[Warning: Brief talk of cuddling in this post which may cause grown men to squirm.]
I’m a newlywed four years into marriage
The header photo for this post is certainly not Pulitzer-worthy, and perhaps a little disorienting. What are we looking at? Two things: You probably guessed that you’re looking up towards my baby in his crib. Towards the bottom are my wife’s hands wrapped around my arm, as we’re both lying down.
How does a guy find this photo noteworthy? A few nights ago, we placed a probably milk-drunk Leo in his crib. The boy loves late night mealtime if only for the grand opportunity it provides for him to crash into his mother’s arms like would a groggy tippler into his pillow at 3 a.m. Then I took our deliciously fluffy two-person sleeping bag and spread it on the floor so I could relax with Katie after a long day. And naturally we cuddled (don’t say I didn’t warn you)—probably only the second time doing so since Leo showed up. All we could see of Leo were his hands and legs batting the air and an occasional peek at his face.
And that was the setting for an unusual grace.
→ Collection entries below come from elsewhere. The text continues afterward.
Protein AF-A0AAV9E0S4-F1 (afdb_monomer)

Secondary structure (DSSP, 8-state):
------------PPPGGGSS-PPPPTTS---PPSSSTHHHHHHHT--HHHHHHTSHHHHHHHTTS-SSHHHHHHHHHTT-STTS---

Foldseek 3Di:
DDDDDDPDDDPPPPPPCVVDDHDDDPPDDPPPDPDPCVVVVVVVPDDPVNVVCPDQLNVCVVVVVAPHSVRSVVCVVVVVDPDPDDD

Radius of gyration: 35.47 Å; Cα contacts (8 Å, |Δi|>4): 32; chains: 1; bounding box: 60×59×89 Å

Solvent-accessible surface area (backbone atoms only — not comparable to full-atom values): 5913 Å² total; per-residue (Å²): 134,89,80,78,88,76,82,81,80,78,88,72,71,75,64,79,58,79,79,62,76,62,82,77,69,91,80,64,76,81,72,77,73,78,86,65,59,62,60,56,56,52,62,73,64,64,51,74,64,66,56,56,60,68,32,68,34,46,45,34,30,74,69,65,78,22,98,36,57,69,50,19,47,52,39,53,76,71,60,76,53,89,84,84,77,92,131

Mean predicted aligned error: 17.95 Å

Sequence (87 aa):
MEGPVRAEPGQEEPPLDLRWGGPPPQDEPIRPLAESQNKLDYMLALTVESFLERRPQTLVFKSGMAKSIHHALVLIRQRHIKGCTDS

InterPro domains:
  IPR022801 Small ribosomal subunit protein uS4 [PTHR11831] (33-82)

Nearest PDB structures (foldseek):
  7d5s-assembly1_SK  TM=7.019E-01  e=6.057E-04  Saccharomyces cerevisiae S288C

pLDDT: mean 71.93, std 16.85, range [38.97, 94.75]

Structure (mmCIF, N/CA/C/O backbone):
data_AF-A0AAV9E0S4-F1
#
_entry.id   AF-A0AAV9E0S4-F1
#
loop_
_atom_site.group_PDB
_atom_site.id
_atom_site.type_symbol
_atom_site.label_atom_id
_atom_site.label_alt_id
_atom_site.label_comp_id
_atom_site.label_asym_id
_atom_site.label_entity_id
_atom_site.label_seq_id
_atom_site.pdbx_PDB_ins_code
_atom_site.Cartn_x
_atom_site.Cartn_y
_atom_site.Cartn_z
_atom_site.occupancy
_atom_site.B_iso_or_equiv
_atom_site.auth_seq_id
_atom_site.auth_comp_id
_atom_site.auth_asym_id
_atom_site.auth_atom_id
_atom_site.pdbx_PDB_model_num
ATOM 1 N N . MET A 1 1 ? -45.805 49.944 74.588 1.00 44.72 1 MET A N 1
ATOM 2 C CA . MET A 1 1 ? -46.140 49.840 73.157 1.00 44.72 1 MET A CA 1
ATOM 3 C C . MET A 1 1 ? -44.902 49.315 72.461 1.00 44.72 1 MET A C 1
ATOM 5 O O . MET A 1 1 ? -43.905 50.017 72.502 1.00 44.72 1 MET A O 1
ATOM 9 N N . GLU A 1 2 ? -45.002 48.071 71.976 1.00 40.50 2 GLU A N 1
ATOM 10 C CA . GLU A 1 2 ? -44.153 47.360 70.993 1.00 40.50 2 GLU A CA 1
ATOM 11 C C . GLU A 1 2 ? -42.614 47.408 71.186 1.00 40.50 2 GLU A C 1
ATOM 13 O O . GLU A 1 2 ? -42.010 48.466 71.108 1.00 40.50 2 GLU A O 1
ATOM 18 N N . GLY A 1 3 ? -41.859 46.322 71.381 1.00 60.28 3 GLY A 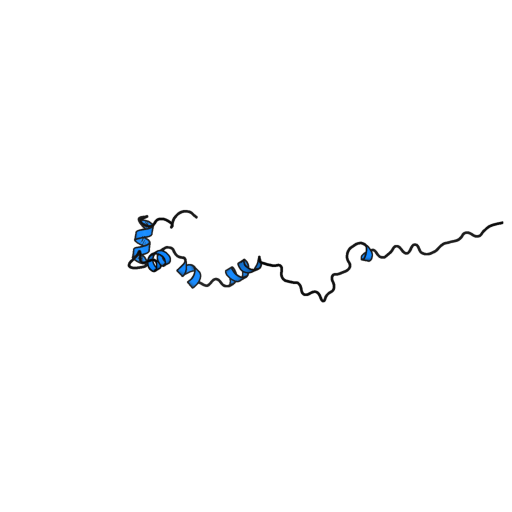N 1
ATOM 19 C CA . GLY A 1 3 ? -42.119 44.880 71.318 1.00 60.28 3 GLY A CA 1
ATOM 20 C C . GLY A 1 3 ? -40.804 44.105 71.591 1.00 60.28 3 GLY A C 1
ATOM 21 O O . GLY A 1 3 ? -39.746 44.729 71.710 1.00 60.28 3 GLY A O 1
ATOM 22 N N . PRO A 1 4 ? -40.838 42.768 71.747 1.00 56.75 4 PRO A N 1
ATOM 23 C CA . PRO A 1 4 ? -39.662 41.961 72.075 1.00 56.75 4 PRO A CA 1
ATOM 24 C C . PRO A 1 4 ? -38.743 41.769 70.860 1.00 56.75 4 PRO A C 1
ATOM 26 O O . PRO A 1 4 ? -39.208 41.672 69.725 1.00 56.75 4 PRO A O 1
ATOM 29 N N . VA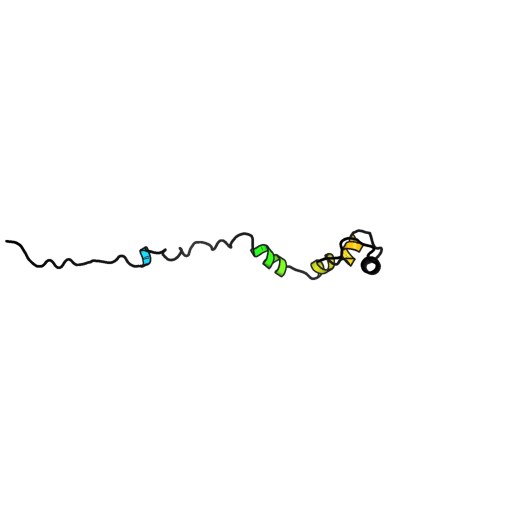L A 1 5 ? -37.432 41.685 71.117 1.00 62.59 5 VAL A N 1
ATOM 30 C CA . VAL A 1 5 ? -36.396 41.381 70.117 1.00 62.59 5 VAL A CA 1
ATOM 31 C C . VAL A 1 5 ? -36.723 40.041 69.464 1.00 62.59 5 VAL A C 1
ATOM 33 O O . VAL A 1 5 ? -36.545 38.977 70.056 1.00 62.59 5 VAL A O 1
ATOM 36 N N . ARG A 1 6 ? -37.248 40.108 68.242 1.00 50.66 6 ARG A N 1
ATOM 37 C CA . ARG A 1 6 ? -37.579 38.947 67.429 1.00 50.66 6 ARG A CA 1
ATOM 38 C C . ARG A 1 6 ? -36.280 38.402 66.840 1.00 50.66 6 ARG A C 1
ATOM 40 O O . ARG A 1 6 ? -35.762 38.937 65.865 1.00 50.66 6 ARG A O 1
ATOM 47 N N . ALA A 1 7 ? -35.732 37.366 67.469 1.00 56.56 7 ALA A N 1
ATOM 48 C CA . ALA A 1 7 ? -34.801 36.471 66.802 1.00 56.56 7 ALA A CA 1
ATOM 49 C C . ALA A 1 7 ? -35.601 35.711 65.738 1.00 56.56 7 ALA A C 1
ATOM 51 O O . ALA A 1 7 ? -36.364 34.811 66.079 1.00 56.56 7 ALA A O 1
ATOM 52 N N . GLU A 1 8 ? -35.478 36.117 64.473 1.00 51.66 8 GLU A N 1
ATOM 53 C CA . GLU A 1 8 ? -35.975 35.311 63.359 1.00 51.66 8 GLU A CA 1
ATOM 54 C C . GLU A 1 8 ? -34.911 34.261 63.000 1.00 51.66 8 GLU A C 1
ATOM 56 O O . GLU A 1 8 ? -33.782 34.623 62.651 1.00 51.66 8 GLU A O 1
ATOM 61 N N . PRO A 1 9 ? -35.247 32.968 63.133 1.00 48.31 9 PRO A N 1
ATOM 62 C CA . PRO A 1 9 ? -34.380 31.854 62.799 1.00 48.31 9 PRO A CA 1
ATOM 63 C C . PRO A 1 9 ? -34.460 31.549 61.297 1.00 48.31 9 PRO A C 1
ATOM 65 O O . PRO A 1 9 ? -35.502 31.721 60.672 1.00 48.31 9 PRO A O 1
ATOM 68 N N . GLY A 1 10 ? -33.375 31.013 60.740 1.00 55.78 10 GLY A N 1
ATOM 69 C CA . GLY A 1 10 ? -33.442 30.278 59.477 1.00 55.78 10 GLY A CA 1
ATOM 70 C C . GLY A 1 10 ? -33.337 31.126 58.214 1.00 55.78 10 GLY A C 1
ATOM 71 O O . GLY A 1 10 ? -34.189 31.043 57.336 1.00 55.78 10 GLY A O 1
ATOM 72 N N . GLN A 1 11 ? -32.223 31.841 58.046 1.00 45.56 11 GLN A N 1
ATOM 73 C CA . GLN A 1 11 ? -31.619 31.866 56.714 1.00 45.56 11 GLN A CA 1
ATOM 74 C C . GLN A 1 11 ? -30.973 30.490 56.491 1.00 45.56 11 GLN A C 1
ATOM 76 O O . GLN A 1 11 ? -29.776 30.312 56.697 1.00 45.56 11 GLN A O 1
ATOM 81 N N . GLU A 1 12 ? -31.783 29.481 56.163 1.00 50.41 12 GLU A N 1
ATOM 82 C CA . GLU A 1 12 ? -31.262 28.290 55.494 1.00 50.41 12 GLU A CA 1
ATOM 83 C C . GLU A 1 12 ? -30.878 28.738 54.087 1.00 50.41 12 GLU A C 1
ATOM 85 O O . GLU A 1 12 ? -31.708 28.838 53.184 1.00 50.41 12 GLU A O 1
ATOM 90 N N . GLU A 1 13 ? -29.607 29.100 53.934 1.00 53.09 13 GLU A N 1
ATOM 91 C CA . GLU A 1 13 ? -28.971 29.165 52.625 1.00 53.09 13 GLU A CA 1
ATOM 92 C C . GLU A 1 13 ? -29.295 27.850 51.896 1.00 53.09 13 GLU A C 1
ATOM 94 O O . GLU A 1 13 ? -29.034 26.775 52.454 1.00 53.09 13 GLU A O 1
ATOM 99 N N . PRO A 1 14 ? -29.894 27.891 50.691 1.00 57.56 14 PRO A N 1
ATOM 100 C CA . PRO A 1 14 ? -30.155 26.671 49.947 1.00 57.56 14 PRO A CA 1
ATOM 101 C C . PRO A 1 14 ? -28.818 25.952 49.737 1.00 57.56 14 PRO A C 1
ATOM 103 O O . PRO A 1 14 ? -27.814 26.615 49.444 1.00 57.56 14 PRO A O 1
ATOM 106 N N . PRO A 1 15 ? -28.764 24.621 49.914 1.00 60.12 15 PRO A N 1
ATOM 107 C CA . PRO A 1 15 ? -27.506 23.914 49.812 1.00 60.12 15 PRO A CA 1
ATOM 108 C C . PRO A 1 15 ? -26.871 24.164 48.431 1.00 60.12 15 PRO A C 1
ATOM 110 O O . PRO A 1 15 ? -27.530 24.374 47.406 1.00 60.12 15 PRO A O 1
ATOM 113 N N . LEU A 1 16 ? -25.539 24.274 48.436 1.00 56.62 16 LEU A N 1
ATOM 114 C CA . LEU A 1 16 ? -24.734 24.695 47.280 1.00 56.62 16 LEU A CA 1
ATOM 115 C C . LEU A 1 16 ? -24.844 23.739 46.073 1.00 56.62 16 LEU A C 1
ATOM 117 O O . LEU A 1 16 ? -24.359 24.064 44.990 1.00 56.62 16 LEU A O 1
ATOM 121 N N . ASP A 1 17 ? -25.489 22.589 46.253 1.00 54.44 17 ASP A N 1
ATOM 122 C CA . ASP A 1 17 ? -25.805 21.566 45.257 1.00 54.44 17 ASP A CA 1
ATOM 123 C C . ASP A 1 17 ? -26.900 21.991 44.265 1.00 54.44 17 ASP A C 1
ATOM 125 O O . ASP A 1 17 ? -26.935 21.483 43.144 1.00 54.44 17 ASP A O 1
ATOM 129 N N . LEU A 1 18 ? -27.741 22.974 44.607 1.00 55.19 18 LEU A N 1
ATOM 130 C CA . LEU A 1 18 ? -28.789 23.458 43.700 1.00 55.19 18 LEU A CA 1
ATOM 131 C C . LEU A 1 18 ? -28.312 24.535 42.708 1.00 55.19 18 LEU A C 1
ATOM 133 O O . LEU A 1 18 ? -29.013 24.842 41.744 1.00 55.19 18 LEU A O 1
ATOM 137 N N . ARG A 1 19 ? -27.127 25.130 42.923 1.00 55.41 19 ARG A N 1
ATOM 138 C CA . ARG A 1 19 ? -26.634 26.255 42.103 1.00 55.41 19 ARG A CA 1
ATOM 139 C C . ARG A 1 19 ? -25.886 25.818 40.842 1.00 55.41 19 ARG A C 1
ATOM 141 O O . ARG A 1 19 ? -25.873 26.566 39.868 1.00 55.41 19 ARG A O 1
ATOM 148 N N . TRP A 1 20 ? -25.293 24.626 40.830 1.00 49.84 20 TRP A N 1
ATOM 149 C CA . TRP A 1 20 ? -24.557 24.113 39.674 1.00 49.84 20 TRP A CA 1
ATOM 150 C C . TRP A 1 20 ? -24.716 22.602 39.560 1.00 49.84 20 TRP A C 1
ATOM 152 O O . TRP A 1 20 ? -23.929 21.874 40.146 1.00 49.84 20 TRP A O 1
ATOM 162 N N . GLY A 1 21 ? -25.718 22.167 38.786 1.00 54.97 21 GLY A N 1
ATOM 163 C CA . GLY A 1 21 ? -25.800 20.827 38.194 1.00 54.97 21 GLY A CA 1
ATOM 164 C C . GLY A 1 21 ? -25.498 19.674 39.151 1.00 54.97 21 GLY A C 1
ATOM 165 O O . GLY A 1 21 ? -24.350 19.252 39.267 1.00 54.97 21 GLY A O 1
ATOM 166 N N . GLY A 1 22 ? -26.542 19.124 39.776 1.00 63.06 22 GLY A N 1
ATOM 167 C CA . GLY A 1 22 ? -26.447 17.864 40.514 1.00 63.06 22 GLY A CA 1
ATOM 168 C C . GLY A 1 22 ? -25.769 16.744 39.702 1.00 63.06 22 GLY A C 1
ATOM 169 O O . GLY A 1 22 ? -25.674 16.837 38.472 1.00 63.06 22 GLY A O 1
ATOM 170 N N . PRO A 1 23 ? -25.278 15.685 40.375 1.00 65.19 23 PRO A N 1
ATOM 171 C CA . PRO A 1 23 ? -24.565 14.599 39.718 1.00 65.19 23 PRO A CA 1
ATOM 172 C C . PRO A 1 23 ? -25.415 14.025 38.578 1.00 65.19 23 PRO A C 1
ATOM 174 O O . PRO A 1 23 ? -26.624 13.842 38.759 1.00 65.19 23 PRO A O 1
ATOM 177 N N . PRO A 1 24 ? -24.813 13.759 37.407 1.00 59.78 24 PRO A N 1
ATOM 178 C CA . PRO A 1 24 ? -25.547 13.203 36.284 1.00 59.78 24 PRO A CA 1
ATOM 179 C C . PRO A 1 24 ? -26.239 11.900 36.721 1.00 59.78 24 PRO A C 1
ATOM 181 O O . PRO A 1 24 ? -25.626 11.105 37.445 1.00 59.78 24 PRO A O 1
ATOM 184 N N . PRO A 1 25 ? -27.511 11.682 36.336 1.00 67.00 25 PRO A N 1
ATOM 185 C CA . PRO A 1 25 ? -28.231 10.462 36.675 1.00 67.00 25 PRO A CA 1
ATOM 186 C C . PRO A 1 25 ? -27.426 9.242 36.213 1.00 67.00 25 PRO A C 1
ATOM 188 O O . PRO A 1 25 ? -27.008 9.166 35.059 1.00 67.00 25 PRO A O 1
ATOM 191 N N . GLN A 1 26 ? -27.191 8.297 37.129 1.00 61.03 26 GLN A N 1
ATOM 192 C CA . GLN A 1 26 ? -26.290 7.152 36.914 1.00 61.03 26 GLN A CA 1
ATOM 193 C C . GLN A 1 26 ? -26.798 6.145 35.864 1.00 61.03 26 GLN A C 1
ATOM 195 O O . GLN A 1 26 ? -26.071 5.223 35.504 1.00 61.03 26 GLN A O 1
ATOM 200 N N . ASP A 1 27 ? -28.009 6.357 35.341 1.00 59.38 27 ASP A N 1
ATOM 201 C CA . ASP A 1 27 ? -28.657 5.504 34.345 1.00 59.38 27 ASP A CA 1
ATOM 202 C C . ASP A 1 27 ? -28.590 6.062 32.914 1.00 59.38 27 ASP A C 1
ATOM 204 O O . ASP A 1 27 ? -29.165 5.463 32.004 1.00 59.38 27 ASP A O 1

A curious thing happened when we had little Leo, which is a tad difficult to explain:
Leo is who each of us holds most often now, and he has become our new frame of reference. He’s tiny. We can easily discriminate the individual bones of his spine and ribs because he is not a very fat baby; in fact, he seemed more like the marathon runner of babies because of how defined muscularly he was at birth. And all this tactile and spatial feedback of our baby’s minuscule body has become our new norm. So as Katie and I rested there, we found ourselves inclined to ask humorous things of each other like,
Why does your back seem to be so big?
Why are your shoulders so wide?
Why does your forehead look so small?
How does your face take up my entire frame of vision?
Tiny Leo with his disproportionate, baby-huge forehead caused us to perceive each other askew, even though our marriage of more than four years should have solidified every subtlety of our physical appearance. Everything about my wife conveyed something markedly different even though she was all the same. Only in the days following our wedding have I considered my wife with such a fresh view. This was a thrilling, if sweetly awkward, rediscovery of the familiar.
She was new.
This simple moment of affection revived that world of discovery you get when you first come to love someone. Briefly I was able to receive someone I’ve known for almost nine years now as though we were beginning our journey again. It had all the exhilarating hints and character of love that had yet to grow old.
Our new baby, with all his attention-demanding cuteness and needs, did not diminish our love for each another. He did not create a barrier between our affection. He reintroduced us to the discovery process of love and awakened us to the idea that love never grows old; instead, it simply gives new life to older things.
A robust marriage spirituality prepares us for these moments
This is about much more than just having a turn of mind after an insightful experience.
I have heard people tell me that love is lost when your first baby arrives. A former co-worker asked about my life as a newlywed years ago. I told him how marvelous it was. When I asked him in return how his marriage was going he exclaimed bluntly, “It was great until we had kids!”
I learned that doesn’t have to be true: Love only seems lost because it has taken on a new form and a new purpose. Just as our new baby is a journey of perpetual discovery, so is love.
But this is about more than even being challenged to accept that love will change as we grow. This is a brief testimony to how these moments of insight are more easily accessible when we cultivate a strong ‘marriage spirituality’.
Marriage spirituality readies the heart for transformations of perception like this one. It is something that renovates our interior lives daily so we can access the maximal good provided in the most banal of circumstances: baby, crib, sleeping bag—that’s all we had to work with. A radiant marriage spirituality brings forth a continual rejuvenation of the senses and makes us aware of what I’ve come to know as “ordinary grace”. I’d love to be able to convince God that we should all have a glimpse of the beatific vision monthly and spiritual ecstasies every breakfast, second breakfast, lunch, and suppertime, but historically such a thing seems… improbable.
Instead, God indulges us with a more appropriate beatitude in marriage: the ability to see our settings continually through the eyes of Christ through grace. In fact, this marriage spirituality that I’m speaking of wouldn’t be a good one if it didn’t primarily mimic Christ. And like Him, it is manifestly incarnational; that is, it takes our minds and bodies and sees how they have been infused with the divine in all of our routine and humdrum circumstances. It reminds us of our ultimate goal of theosis, of divinization, as the Church Fathers called it, where God causes us to become “partakers of the divine nature” (2 Peter 1:4). In what should have been a mundane moment of exhaustion, the divine Love transformed before me the image of my wife.
We’ll talk more about those theological things in time. But for today, I reverence this simple grace: My kid made me experience love like a kid again.
Glen, as with most everything you do, your writing is passionate and full of gratitude and truths. Even for us not-yet-married, it is edifying and encouraging. Keep writing and snuggle baby Leo from me!